5.7 Restrictive Legend. The Purchaser understands that, until such
time as the Registration Statement has been declared effective or the Securities
may be sold pursuant to Rule 144 under the Securities Act without any
restriction as to the number of securities as of a particular date that can then
be immediately sold, the Securities may bear a restrictive legend in
substantially the following form (and a stop-transfer order may be placed
against transfer of the certificates for the Shares or Warrant Shares):
"THE SECURITIES REPRESENTED BY THIS CERTIFICATE HAVE NOT BEEN
REGISTERED UNDER THE SECURITIES ACT OF 1933, AS AMENDED. THE
SECURITIES MAY NOT BE SOLD, TRANSFERRED OR ASSIGNED IN THE ABSENCE
OF AN EFFECTIVE REGISTRATION STATEMENT FOR THE SECURITIES UNDER SAID
ACT, OR AN OPINION OF COUNSEL, IN FORM, SUBSTANCE AND SCOPE
REASONABLY ACCEPTABLE TO THE COMPANY, THAT REGISTRATION IS NOT
REQUIRED UNDER SAID ACT OR UNLESS SOLD PURSUANT TO RULE 144 UNDER
SAID ACT."
SECTION 6. Survival of Representations, Warranties and Agreements.

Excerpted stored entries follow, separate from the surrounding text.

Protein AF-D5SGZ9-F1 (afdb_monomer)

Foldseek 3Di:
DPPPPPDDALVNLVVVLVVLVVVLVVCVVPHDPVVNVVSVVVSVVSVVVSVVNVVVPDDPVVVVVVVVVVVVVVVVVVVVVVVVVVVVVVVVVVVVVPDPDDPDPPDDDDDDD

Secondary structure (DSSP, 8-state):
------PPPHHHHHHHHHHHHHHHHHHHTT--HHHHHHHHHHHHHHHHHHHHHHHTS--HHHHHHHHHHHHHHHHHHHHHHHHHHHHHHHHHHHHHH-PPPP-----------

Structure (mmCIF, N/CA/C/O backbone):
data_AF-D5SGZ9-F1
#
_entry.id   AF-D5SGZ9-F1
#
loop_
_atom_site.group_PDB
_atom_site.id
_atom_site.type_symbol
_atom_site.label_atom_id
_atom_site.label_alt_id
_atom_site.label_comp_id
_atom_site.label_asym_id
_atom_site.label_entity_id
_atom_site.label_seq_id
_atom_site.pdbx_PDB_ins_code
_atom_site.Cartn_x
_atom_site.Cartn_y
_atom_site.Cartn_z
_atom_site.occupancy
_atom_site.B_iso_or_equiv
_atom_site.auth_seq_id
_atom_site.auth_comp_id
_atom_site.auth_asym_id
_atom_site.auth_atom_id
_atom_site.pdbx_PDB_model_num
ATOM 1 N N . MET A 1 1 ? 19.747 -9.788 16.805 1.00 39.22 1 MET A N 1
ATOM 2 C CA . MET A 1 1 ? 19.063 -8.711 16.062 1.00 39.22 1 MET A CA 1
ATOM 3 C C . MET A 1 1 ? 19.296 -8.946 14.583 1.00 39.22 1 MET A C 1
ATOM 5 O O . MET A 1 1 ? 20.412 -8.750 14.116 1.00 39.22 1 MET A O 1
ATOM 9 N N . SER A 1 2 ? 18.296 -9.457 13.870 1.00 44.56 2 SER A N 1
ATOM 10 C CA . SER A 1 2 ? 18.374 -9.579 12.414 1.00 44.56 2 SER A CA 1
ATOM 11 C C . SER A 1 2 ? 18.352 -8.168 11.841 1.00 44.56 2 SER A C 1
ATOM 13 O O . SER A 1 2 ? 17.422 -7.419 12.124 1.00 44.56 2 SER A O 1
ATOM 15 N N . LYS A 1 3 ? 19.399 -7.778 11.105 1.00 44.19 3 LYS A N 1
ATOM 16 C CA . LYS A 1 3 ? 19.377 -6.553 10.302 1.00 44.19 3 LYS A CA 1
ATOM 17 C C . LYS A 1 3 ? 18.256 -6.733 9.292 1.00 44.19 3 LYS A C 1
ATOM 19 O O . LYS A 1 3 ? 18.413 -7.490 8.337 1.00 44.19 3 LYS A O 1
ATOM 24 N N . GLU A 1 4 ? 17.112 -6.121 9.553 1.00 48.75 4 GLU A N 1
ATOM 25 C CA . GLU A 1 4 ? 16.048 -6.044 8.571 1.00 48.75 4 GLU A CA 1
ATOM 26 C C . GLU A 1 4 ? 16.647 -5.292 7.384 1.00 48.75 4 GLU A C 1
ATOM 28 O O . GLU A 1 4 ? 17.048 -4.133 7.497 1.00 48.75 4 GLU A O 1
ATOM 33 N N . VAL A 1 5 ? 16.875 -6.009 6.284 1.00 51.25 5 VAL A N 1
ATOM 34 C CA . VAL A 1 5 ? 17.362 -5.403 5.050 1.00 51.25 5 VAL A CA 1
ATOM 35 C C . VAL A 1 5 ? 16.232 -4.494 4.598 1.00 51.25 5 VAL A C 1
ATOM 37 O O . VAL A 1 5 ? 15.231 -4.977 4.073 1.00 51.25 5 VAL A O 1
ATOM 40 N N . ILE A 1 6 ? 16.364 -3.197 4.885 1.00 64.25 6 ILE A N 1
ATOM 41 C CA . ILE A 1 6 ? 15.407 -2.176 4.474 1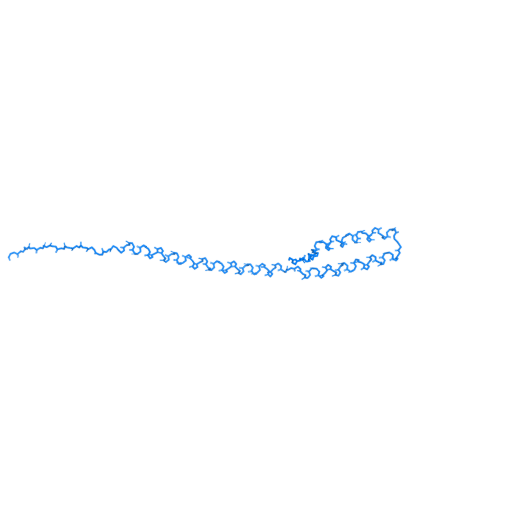.00 64.25 6 ILE A CA 1
ATOM 42 C C . ILE A 1 6 ? 15.394 -2.219 2.951 1.00 64.25 6 ILE A C 1
ATOM 44 O O . ILE A 1 6 ? 16.319 -1.740 2.293 1.00 64.25 6 ILE A O 1
ATOM 48 N N . LYS A 1 7 ? 14.383 -2.884 2.386 1.00 67.56 7 LYS A N 1
ATOM 49 C CA . LYS A 1 7 ? 14.171 -2.868 0.944 1.00 67.56 7 LYS A CA 1
ATOM 50 C C . LYS A 1 7 ? 13.926 -1.411 0.543 1.00 67.56 7 LYS A C 1
ATOM 52 O O . LYS A 1 7 ? 13.216 -0.712 1.272 1.00 67.56 7 LYS A O 1
ATOM 57 N N . PRO A 1 8 ? 14.499 -0.939 -0.573 1.00 72.56 8 PRO A N 1
ATOM 58 C CA . PRO A 1 8 ? 14.273 0.429 -1.009 1.00 72.56 8 PRO A CA 1
ATOM 59 C C . PRO A 1 8 ? 12.770 0.650 -1.216 1.00 72.56 8 PRO A C 1
ATOM 61 O O . PRO A 1 8 ? 12.081 -0.211 -1.770 1.00 72.56 8 PRO A O 1
ATOM 64 N N . SER A 1 9 ? 12.246 1.780 -0.741 1.00 80.75 9 SER A N 1
ATOM 65 C CA . SER A 1 9 ? 10.838 2.125 -0.943 1.00 80.75 9 SER A CA 1
ATOM 66 C C . SER A 1 9 ? 10.568 2.399 -2.425 1.00 80.75 9 SER A C 1
ATOM 68 O O . SER A 1 9 ? 11.469 2.810 -3.160 1.00 80.75 9 SER A O 1
ATOM 70 N N . ALA A 1 10 ? 9.322 2.234 -2.875 1.00 80.62 10 ALA A N 1
ATOM 71 C CA . ALA A 1 10 ? 8.929 2.593 -4.242 1.00 80.62 10 ALA A CA 1
ATOM 72 C C . ALA A 1 10 ? 9.262 4.061 -4.580 1.00 80.62 10 ALA A C 1
ATOM 74 O O . ALA A 1 10 ? 9.677 4.365 -5.695 1.00 80.62 10 ALA A O 1
ATOM 75 N N . GLU A 1 11 ? 9.162 4.952 -3.593 1.00 81.81 11 GLU A N 1
ATOM 76 C CA . GLU A 1 11 ? 9.568 6.353 -3.707 1.00 81.81 11 GLU A CA 1
ATOM 77 C C . GLU A 1 11 ? 11.072 6.506 -3.986 1.00 81.81 11 GLU A C 1
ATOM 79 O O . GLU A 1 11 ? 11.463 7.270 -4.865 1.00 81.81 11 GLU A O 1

Notwithstanding any investigation made by any party to this Agreement or by the
Placement Agent, all covenants, agreements, representations and warranties made
by the Company and the Purchaser herein and in the certificates for the Shares
or Warrants delivered pursuant hereto shall survive the execution of this
Agreement, the delivery to the Purchaser of the Securities being purchased and
the payment therefor.
SECTION 7. Broker's Fee. The Company represents and warrants, and
the Purchaser acknowledges, that, subject to the fee reduction in the following
sentence, the Company is obligated to pay the Placement Agent the following fees
(i) cash equal to 3.0% of the proceeds from the sale of the Securities to the
Purchasers and (ii) warrants, in substantially the form attached hereto as
Exhibit H, exercisable for a number of shares of Common Stock equal to 7% of the
total number of Shares sold to the Purchasers. In the event that the Company's
management team introduces the Placement Agent to Purchasers, the Placement
Agent fees referenced in the preceding sentence shall be reduced with respect to
the first $500,000 of proceeds from the sale of Securities to such introduced
Purchasers to cash equal to 5.0% of the proceeds from the sale of Securities to
such Purchasers. Each of the parties hereto
17
hereby represents that, on the basis of any actions and agreements by it, there
are no other brokers or finders entitled to compensation in connection with the
sale of the Securities to the Purchasers.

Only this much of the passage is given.